* Recorded data:
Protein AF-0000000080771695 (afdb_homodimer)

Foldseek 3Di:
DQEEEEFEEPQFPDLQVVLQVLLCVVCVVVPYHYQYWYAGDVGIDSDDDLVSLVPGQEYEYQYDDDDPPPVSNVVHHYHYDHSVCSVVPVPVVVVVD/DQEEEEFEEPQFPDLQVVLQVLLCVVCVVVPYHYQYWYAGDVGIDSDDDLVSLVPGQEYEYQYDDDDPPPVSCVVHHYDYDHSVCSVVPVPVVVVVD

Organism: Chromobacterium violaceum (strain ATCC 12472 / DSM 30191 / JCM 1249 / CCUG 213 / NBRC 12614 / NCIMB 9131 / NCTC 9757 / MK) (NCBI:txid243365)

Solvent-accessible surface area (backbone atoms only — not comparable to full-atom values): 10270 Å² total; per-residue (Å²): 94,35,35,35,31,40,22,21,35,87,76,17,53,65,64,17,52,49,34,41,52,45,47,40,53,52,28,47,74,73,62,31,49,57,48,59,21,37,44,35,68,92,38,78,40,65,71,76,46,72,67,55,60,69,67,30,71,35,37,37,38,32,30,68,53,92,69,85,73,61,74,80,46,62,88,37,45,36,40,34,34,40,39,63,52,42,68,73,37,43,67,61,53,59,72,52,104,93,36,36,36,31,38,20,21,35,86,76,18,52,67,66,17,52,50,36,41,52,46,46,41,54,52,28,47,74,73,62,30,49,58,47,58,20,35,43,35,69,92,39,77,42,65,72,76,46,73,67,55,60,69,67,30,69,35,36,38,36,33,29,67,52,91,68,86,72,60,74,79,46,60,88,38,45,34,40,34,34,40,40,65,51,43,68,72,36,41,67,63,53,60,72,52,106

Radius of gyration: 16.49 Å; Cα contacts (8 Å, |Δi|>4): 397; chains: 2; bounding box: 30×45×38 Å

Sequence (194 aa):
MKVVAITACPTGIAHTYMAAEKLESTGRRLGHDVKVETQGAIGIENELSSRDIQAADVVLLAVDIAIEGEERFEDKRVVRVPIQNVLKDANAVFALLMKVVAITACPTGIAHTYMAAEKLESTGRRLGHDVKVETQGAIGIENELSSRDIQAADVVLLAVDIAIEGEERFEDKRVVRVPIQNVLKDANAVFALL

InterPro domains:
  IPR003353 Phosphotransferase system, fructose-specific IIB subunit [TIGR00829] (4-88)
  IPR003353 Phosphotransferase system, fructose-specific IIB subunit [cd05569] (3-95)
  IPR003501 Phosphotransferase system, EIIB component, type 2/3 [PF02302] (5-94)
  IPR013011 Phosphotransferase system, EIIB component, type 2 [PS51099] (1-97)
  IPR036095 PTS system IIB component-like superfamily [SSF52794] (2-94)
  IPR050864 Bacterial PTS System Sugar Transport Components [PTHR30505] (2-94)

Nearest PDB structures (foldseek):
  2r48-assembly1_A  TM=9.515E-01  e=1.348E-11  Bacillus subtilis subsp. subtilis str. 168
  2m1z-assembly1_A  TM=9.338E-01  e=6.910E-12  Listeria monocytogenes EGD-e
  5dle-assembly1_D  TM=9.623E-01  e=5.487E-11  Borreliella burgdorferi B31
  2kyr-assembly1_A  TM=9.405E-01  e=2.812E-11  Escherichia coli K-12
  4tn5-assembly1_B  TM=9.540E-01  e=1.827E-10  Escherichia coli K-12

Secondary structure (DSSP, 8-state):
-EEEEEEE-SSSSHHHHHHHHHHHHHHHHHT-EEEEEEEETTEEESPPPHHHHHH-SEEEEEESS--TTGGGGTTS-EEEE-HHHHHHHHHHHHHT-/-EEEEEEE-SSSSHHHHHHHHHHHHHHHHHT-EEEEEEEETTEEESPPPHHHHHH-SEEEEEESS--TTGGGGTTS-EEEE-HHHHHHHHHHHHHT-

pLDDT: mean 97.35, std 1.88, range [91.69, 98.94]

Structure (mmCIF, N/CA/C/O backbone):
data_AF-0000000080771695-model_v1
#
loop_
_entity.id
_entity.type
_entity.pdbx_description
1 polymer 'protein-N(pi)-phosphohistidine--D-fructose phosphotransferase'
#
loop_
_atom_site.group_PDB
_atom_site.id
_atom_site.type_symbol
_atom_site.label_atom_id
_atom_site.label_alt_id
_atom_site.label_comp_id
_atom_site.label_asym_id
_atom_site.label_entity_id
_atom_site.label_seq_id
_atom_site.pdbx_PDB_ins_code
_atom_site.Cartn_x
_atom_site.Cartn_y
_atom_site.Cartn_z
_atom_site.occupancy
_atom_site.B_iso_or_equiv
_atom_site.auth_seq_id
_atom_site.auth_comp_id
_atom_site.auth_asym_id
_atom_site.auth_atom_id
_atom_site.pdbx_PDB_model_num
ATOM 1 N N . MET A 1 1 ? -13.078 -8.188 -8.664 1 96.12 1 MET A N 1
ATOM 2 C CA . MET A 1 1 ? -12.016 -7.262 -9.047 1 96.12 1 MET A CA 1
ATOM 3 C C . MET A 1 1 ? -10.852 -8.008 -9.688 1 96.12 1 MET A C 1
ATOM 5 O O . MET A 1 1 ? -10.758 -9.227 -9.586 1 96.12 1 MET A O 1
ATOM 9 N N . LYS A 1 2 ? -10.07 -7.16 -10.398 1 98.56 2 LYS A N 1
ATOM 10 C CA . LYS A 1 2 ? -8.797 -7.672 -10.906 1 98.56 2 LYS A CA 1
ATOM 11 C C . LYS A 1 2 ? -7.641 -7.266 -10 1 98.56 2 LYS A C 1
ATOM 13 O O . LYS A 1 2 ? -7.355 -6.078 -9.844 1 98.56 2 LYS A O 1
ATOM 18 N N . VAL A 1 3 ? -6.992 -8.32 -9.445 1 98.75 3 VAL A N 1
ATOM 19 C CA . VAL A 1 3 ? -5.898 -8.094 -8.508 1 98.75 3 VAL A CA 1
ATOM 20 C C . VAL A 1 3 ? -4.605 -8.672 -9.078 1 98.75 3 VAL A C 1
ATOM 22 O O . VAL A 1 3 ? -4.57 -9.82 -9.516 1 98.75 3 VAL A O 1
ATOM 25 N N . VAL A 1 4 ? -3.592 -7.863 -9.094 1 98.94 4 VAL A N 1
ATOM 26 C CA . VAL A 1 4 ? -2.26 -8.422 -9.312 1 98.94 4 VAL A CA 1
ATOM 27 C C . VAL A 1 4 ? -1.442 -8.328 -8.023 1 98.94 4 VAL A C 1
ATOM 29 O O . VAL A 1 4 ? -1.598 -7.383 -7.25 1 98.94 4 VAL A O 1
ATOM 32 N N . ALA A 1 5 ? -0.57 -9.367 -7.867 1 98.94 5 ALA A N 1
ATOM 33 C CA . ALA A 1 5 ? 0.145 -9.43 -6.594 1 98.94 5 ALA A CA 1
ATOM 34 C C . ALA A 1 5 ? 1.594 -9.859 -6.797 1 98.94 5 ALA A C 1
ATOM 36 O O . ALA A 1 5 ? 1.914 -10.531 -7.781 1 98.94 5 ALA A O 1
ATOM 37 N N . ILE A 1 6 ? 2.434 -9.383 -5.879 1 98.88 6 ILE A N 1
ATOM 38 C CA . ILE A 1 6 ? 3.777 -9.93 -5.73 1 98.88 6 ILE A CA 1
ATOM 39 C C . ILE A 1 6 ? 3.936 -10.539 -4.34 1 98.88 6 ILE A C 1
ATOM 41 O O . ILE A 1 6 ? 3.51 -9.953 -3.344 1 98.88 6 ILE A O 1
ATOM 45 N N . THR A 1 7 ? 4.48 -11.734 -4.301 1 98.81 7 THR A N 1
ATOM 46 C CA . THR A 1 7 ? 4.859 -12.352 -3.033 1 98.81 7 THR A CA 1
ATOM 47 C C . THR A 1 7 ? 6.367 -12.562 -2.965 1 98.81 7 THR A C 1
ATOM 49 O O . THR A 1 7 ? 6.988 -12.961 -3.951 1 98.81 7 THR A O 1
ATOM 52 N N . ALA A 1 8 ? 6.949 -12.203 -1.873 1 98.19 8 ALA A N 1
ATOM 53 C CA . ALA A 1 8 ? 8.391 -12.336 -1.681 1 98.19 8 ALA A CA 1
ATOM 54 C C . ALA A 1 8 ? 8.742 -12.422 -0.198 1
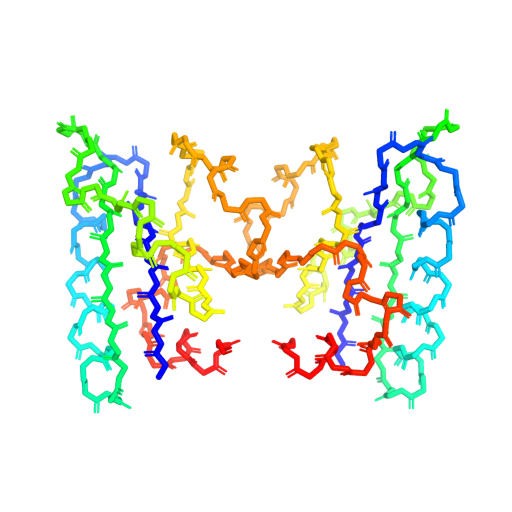 98.19 8 ALA A C 1
ATOM 56 O O . ALA A 1 8 ? 8.453 -11.5 0.57 1 98.19 8 ALA A O 1
ATOM 57 N N . CYS A 1 9 ? 9.391 -13.492 0.195 1 96.88 9 CYS A N 1
ATOM 58 C CA . CYS A 1 9 ? 9.875 -13.617 1.563 1 96.88 9 CYS A CA 1
ATOM 59 C C . CYS A 1 9 ? 11.398 -13.555 1.606 1 96.88 9 CYS A C 1
ATOM 61 O O . CYS A 1 9 ? 12.062 -13.672 0.573 1 96.88 9 CYS A O 1
ATOM 63 N N . PRO A 1 10 ? 11.969 -13.438 2.781 1 94 10 PRO A N 1
ATOM 64 C CA . PRO A 1 10 ? 13.414 -13.234 2.887 1 94 10 PRO A CA 1
ATOM 65 C C . PRO A 1 10 ? 14.211 -14.414 2.34 1 94 10 PRO A C 1
ATOM 67 O O . PRO A 1 10 ? 15.258 -14.227 1.706 1 94 10 PRO A O 1
ATOM 70 N N . THR A 1 11 ? 13.695 -15.57 2.531 1 94.38 11 THR A N 1
ATOM 71 C CA . THR A 1 11 ? 14.461 -16.734 2.105 1 94.38 11 THR A CA 1
ATOM 72 C C . THR A 1 11 ? 14.102 -17.141 0.678 1 94.38 11 THR A C 1
ATOM 74 O O . THR A 1 11 ? 14.805 -17.922 0.046 1 94.38 11 THR A O 1
ATOM 77 N N . GLY A 1 12 ? 13.062 -16.594 0.202 1 92.12 12 GLY A N 1
ATOM 78 C CA . GLY A 1 12 ? 12.633 -16.812 -1.17 1 92.12 12 GLY A CA 1
ATOM 79 C C . GLY A 1 12 ? 12.227 -18.234 -1.457 1 92.12 12 GLY A C 1
ATOM 80 O O . GLY A 1 12 ? 12.273 -18.688 -2.604 1 92.12 12 GLY A O 1
ATOM 81 N N . ILE A 1 13 ? 11.727 -18.984 -0.527 1 92.81 13 ILE A N 1
ATOM 82 C CA . ILE A 1 13 ? 11.445 -20.406 -0.741 1 92.81 13 ILE A CA 1
ATOM 83 C C . ILE A 1 13 ? 9.977 -20.703 -0.428 1 92.81 13 ILE A C 1
ATOM 85 O O . ILE A 1 13 ? 9.102 -20.5 -1.275 1 92.81 13 ILE A O 1
ATOM 89 N N . ALA A 1 14 ? 9.664 -21.094 0.784 1 94.62 14 ALA A N 1
ATOM 90 C CA . ALA A 1 14 ? 8.383 -21.703 1.127 1 94.62 14 ALA A CA 1
ATOM 91 C C . ALA A 1 14 ? 7.281 -20.656 1.245 1 94.62 14 ALA A C 1
ATOM 93 O O . ALA A 1 14 ? 6.254 -20.75 0.569 1 94.62 14 ALA A O 1
ATOM 94 N N . HIS A 1 15 ? 7.488 -19.578 1.957 1 97.62 15 HIS A N 1
ATOM 95 C CA . HIS A 1 15 ? 6.406 -18.641 2.24 1 97.62 15 HIS A CA 1
ATOM 96 C C . HIS A 1 15 ? 6.004 -17.875 0.989 1 97.62 15 HIS A C 1
ATOM 98 O O . HIS A 1 15 ? 4.832 -17.531 0.815 1 97.62 15 HIS A O 1
ATOM 104 N N . THR A 1 16 ? 7.031 -17.641 0.092 1 98.19 16 THR A N 1
ATOM 105 C CA . THR A 1 16 ? 6.762 -16.969 -1.171 1 98.19 16 THR A CA 1
ATOM 106 C C . THR A 1 16 ? 5.723 -17.734 -1.984 1 98.19 16 THR A C 1
ATOM 108 O O . THR A 1 16 ? 4.703 -17.156 -2.387 1 98.19 16 THR A O 1
ATOM 111 N N . TYR A 1 17 ? 5.887 -19.016 -2.062 1 97.81 17 TYR A N 1
ATOM 112 C CA . TYR A 1 17 ? 5.039 -19.828 -2.92 1 97.81 17 TYR A CA 1
ATOM 113 C C . TYR A 1 17 ? 3.734 -20.188 -2.217 1 97.81 17 TYR A C 1
ATOM 115 O O . TYR A 1 17 ? 2.676 -20.25 -2.848 1 97.81 17 TYR A O 1
ATOM 123 N N . MET A 1 18 ? 3.826 -20.328 -0.95 1 98.44 18 MET A N 1
ATOM 124 C CA . MET A 1 18 ? 2.623 -20.594 -0.168 1 98.44 18 MET A CA 1
ATOM 125 C C . MET A 1 18 ? 1.66 -19.422 -0.218 1 98.44 18 MET A C 1
ATOM 127 O O . MET A 1 18 ? 0.453 -19.594 -0.383 1 98.44 18 MET A O 1
ATOM 131 N N . ALA A 1 19 ? 2.232 -18.297 -0.052 1 98.69 19 ALA A N 1
ATOM 132 C CA . ALA A 1 19 ? 1.397 -17.109 -0.092 1 98.69 19 ALA A CA 1
ATOM 133 C C . ALA A 1 19 ? 0.759 -16.922 -1.466 1 98.69 19 ALA A C 1
ATOM 135 O O . ALA A 1 19 ? -0.414 -16.562 -1.57 1 98.69 19 ALA A O 1
ATOM 136 N N . ALA A 1 20 ? 1.511 -17.203 -2.506 1 98.62 20 ALA A N 1
ATOM 137 C CA . ALA A 1 20 ? 0.976 -17.109 -3.861 1 98.62 20 ALA A CA 1
ATOM 138 C C . ALA A 1 20 ? -0.215 -18.031 -4.055 1 98.62 20 ALA A C 1
ATOM 140 O O . ALA A 1 20 ? -1.272 -17.609 -4.527 1 98.62 20 ALA A O 1
ATOM 141 N N . GLU A 1 21 ? -0.066 -19.234 -3.639 1 98.56 21 GLU A N 1
ATOM 142 C CA . GLU A 1 21 ? -1.133 -20.219 -3.768 1 98.56 21 GLU A CA 1
ATOM 143 C C . GLU A 1 21 ? -2.365 -19.812 -2.967 1 98.56 21 GLU A C 1
ATOM 145 O O . GLU A 1 21 ? -3.492 -19.906 -3.455 1 98.56 21 GLU A O 1
ATOM 150 N N . LYS A 1 22 ? -2.078 -19.344 -1.822 1 98.75 22 LYS A N 1
ATOM 151 C CA . LYS A 1 22 ? -3.17 -18.953 -0.941 1 98.75 22 LYS A CA 1
ATOM 152 C C . LYS A 1 22 ? -3.928 -17.75 -1.515 1 98.75 22 LYS A C 1
ATOM 154 O O . LYS A 1 22 ? -5.156 -17.703 -1.463 1 98.75 22 LYS A O 1
ATOM 159 N N . LEU A 1 23 ? -3.268 -16.781 -2.064 1 98.81 23 LEU A N 1
ATOM 160 C CA . LEU A 1 23 ? -3.914 -15.633 -2.682 1 98.81 23 LEU A CA 1
ATOM 161 C C . LEU A 1 23 ? -4.746 -16.062 -3.887 1 98.81 23 LEU A C 1
ATOM 163 O O . LEU A 1 23 ? -5.883 -15.609 -4.055 1 98.81 23 LEU A O 1
ATOM 167 N N . GLU A 1 24 ? -4.191 -16.922 -4.68 1 98.69 24 GLU A N 1
ATOM 168 C CA . GLU A 1 24 ? -4.902 -17.359 -5.879 1 98.69 24 GLU A CA 1
ATOM 169 C C . GLU A 1 24 ? -6.152 -18.172 -5.52 1 98.69 24 GLU A C 1
ATOM 171 O O . GLU A 1 24 ? -7.23 -17.906 -6.059 1 98.69 24 GLU A O 1
ATOM 176 N N . SER A 1 25 ? -6.004 -19.047 -4.625 1 98.62 25 SER A N 1
ATOM 177 C CA . SER A 1 25 ? -7.133 -19.891 -4.258 1 98.62 25 SER A CA 1
ATOM 178 C C . SER A 1 25 ? -8.227 -19.094 -3.561 1 98.62 25 SER A C 1
ATOM 180 O O . SER A 1 25 ? -9.406 -19.219 -3.9 1 98.62 25 SER A O 1
ATOM 182 N N . THR A 1 26 ? -7.816 -18.266 -2.594 1 98.75 26 THR A N 1
ATOM 183 C CA . THR A 1 26 ? -8.789 -17.469 -1.871 1 98.75 26 THR A CA 1
ATOM 184 C C . THR A 1 26 ? -9.445 -16.438 -2.801 1 98.75 26 THR A C 1
ATOM 186 O O . THR A 1 26 ? -10.656 -16.234 -2.75 1 98.75 26 THR A O 1
ATOM 189 N N . GLY A 1 27 ? -8.617 -15.781 -3.656 1 98.56 27 GLY A N 1
ATOM 190 C CA . GLY A 1 27 ? -9.164 -14.836 -4.617 1 98.56 27 GLY A CA 1
ATOM 191 C C . GLY A 1 27 ? -10.219 -15.445 -5.52 1 98.56 27 GLY A C 1
ATOM 192 O O . GLY A 1 27 ? -11.297 -14.867 -5.711 1 98.56 27 GLY A O 1
ATOM 193 N N . ARG A 1 28 ? -9.906 -16.641 -5.949 1 98.06 28 ARG A N 1
ATOM 194 C CA . ARG A 1 28 ? -10.859 -17.359 -6.797 1 98.06 28 ARG A CA 1
ATOM 195 C C . ARG A 1 28 ? -12.156 -17.641 -6.043 1 98.06 28 ARG A C 1
ATOM 197 O O . ARG A 1 28 ? -13.242 -17.422 -6.566 1 98.06 28 ARG A O 1
ATOM 204 N N . ARG A 1 29 ? -12.047 -18.047 -4.898 1 98.44 29 ARG A N 1
ATOM 205 C
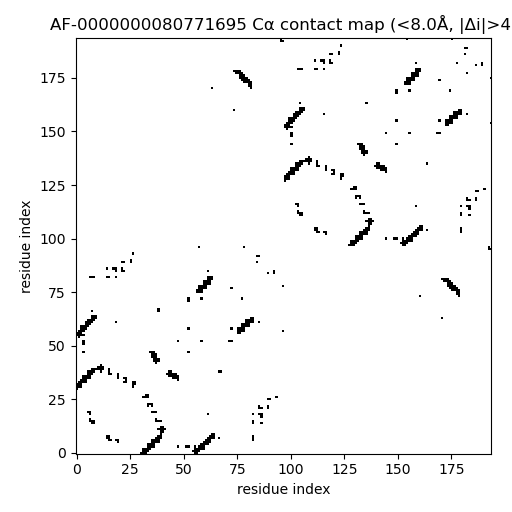 CA . ARG A 1 29 ? -13.203 -18.375 -4.074 1 98.44 29 ARG A CA 1
ATOM 206 C C . ARG A 1 29 ? -14.078 -17.141 -3.842 1 98.44 29 ARG A C 1
ATOM 208 O O . ARG A 1 29 ? -15.305 -17.25 -3.803 1 98.44 29 ARG A O 1
ATOM 215 N N . LEU A 1 30 ? -13.445 -16.062 -3.719 1 98.38 30 LEU A N 1
ATOM 216 C CA . LEU A 1 30 ? -14.148 -14.82 -3.426 1 98.38 30 LEU A CA 1
ATOM 217 C C . LEU A 1 30 ? -14.641 -14.164 -4.707 1 98.38 30 LEU A C 1
ATOM 219 O O . LEU A 1 30 ? -15.297 -13.117 -4.664 1 98.38 30 LEU A O 1
ATOM 223 N N . GLY A 1 31 ? -14.266 -14.68 -5.82 1 98.31 31 GLY A N 1
ATOM 224 C CA . GLY A 1 31 ? -14.75 -14.188 -7.098 1 98.31 31 GLY A CA 1
ATOM 225 C C . GLY A 1 31 ? -13.844 -13.133 -7.715 1 98.31 31 GLY A C 1
ATOM 226 O O . GLY A 1 31 ? -14.289 -12.336 -8.539 1 98.31 31 GLY A O 1
ATOM 227 N N . HIS A 1 32 ? -12.594 -13.109 -7.34 1 98.62 32 HIS A N 1
ATOM 228 C CA . HIS A 1 32 ? -11.633 -12.164 -7.902 1 98.62 32 HIS A CA 1
ATOM 229 C C . HIS A 1 32 ? -10.766 -12.836 -8.961 1 98.62 32 HIS A C 1
ATOM 231 O O . HIS A 1 32 ? -10.555 -14.055 -8.922 1 98.62 32 HIS A O 1
ATOM 237 N N . ASP A 1 33 ? -10.359 -12.023 -9.898 1 98.5 33 ASP A N 1
ATOM 238 C CA . ASP A 1 33 ? -9.297 -12.438 -10.812 1 98.5 33 ASP A CA 1
ATOM 239 C C . ASP A 1 33 ? -7.926 -12.062 -10.258 1 98.5 33 ASP A C 1
ATOM 241 O O . ASP A 1 33 ? -7.594 -10.875 -10.18 1 98.5 33 ASP A O 1
ATOM 245 N N . VAL A 1 34 ? -7.109 -13.094 -9.883 1 98.75 34 VAL A N 1
ATOM 246 C CA . VAL A 1 34 ? -5.855 -12.82 -9.188 1 98.75 34 VAL A CA 1
ATOM 247 C C . VAL A 1 34 ? -4.688 -13.391 -9.984 1 98.75 34 VAL A C 1
ATOM 249 O O . VAL A 1 34 ? -4.703 -14.562 -10.367 1 98.75 34 VAL A O 1
ATOM 252 N N . LYS A 1 35 ? -3.697 -12.586 -10.266 1 98.88 35 LYS A N 1
ATOM 253 C CA . LYS A 1 35 ? -2.422 -13.023 -10.828 1 98.88 35 LYS A CA 1
ATOM 254 C C . LYS A 1 35 ? -1.265 -12.672 -9.891 1 98.88 35 LYS A C 1
ATOM 256 O O . LYS A 1 35 ? -1.141 -11.523 -9.453 1 98.88 35 LYS A O 1
ATOM 261 N N . VAL A 1 36 ? -0.449 -13.711 -9.664 1 98.88 36 VAL A N 1
ATOM 262 C CA . VAL A 1 36 ? 0.592 -13.492 -8.664 1 98.88 36 VAL A CA 1
ATOM 263 C C . VAL A 1 36 ? 1.967 -13.695 -9.305 1 98.88 36 VAL A C 1
ATOM 265 O O . VAL A 1 36 ? 2.248 -14.758 -9.859 1 98.88 36 VAL A O 1
ATOM 268 N N . GLU A 1 37 ? 2.781 -12.68 -9.289 1 98.88 37 GLU A N 1
ATOM 269 C CA . GLU A 1 37 ? 4.215 -12.766 -9.547 1 98.88 37 GLU A CA 1
ATOM 270 C C . GLU A 1 37 ? 4.98 -13.125 -8.273 1 98.88 37 GLU A C 1
ATOM 272 O O . GLU A 1 37 ? 4.777 -12.516 -7.227 1 98.88 37 GLU A O 1
ATOM 277 N N . THR A 1 38 ? 5.871 -14.141 -8.328 1 98.62 38 THR A N 1
ATOM 278 C CA . THR A 1 38 ? 6.691 -14.5 -7.176 1 98.62 38 THR A CA 1
ATOM 279 C C . THR A 1 38 ? 8.133 -14.047 -7.379 1 98.62 38 THR A C 1
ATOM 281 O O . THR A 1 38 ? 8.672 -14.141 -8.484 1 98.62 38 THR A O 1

* Problem requirements:
Where a line of the records includes "Escherichia", copy it.

* Solution to this exercise:
  2kyr-assembly1_A  TM=9.405E-01  e=2.812E-11  Escherichia coli K-12
  4tn5-assembly1_B  TM=9.540E-01  e=1.827E-10  Escherichia coli K-12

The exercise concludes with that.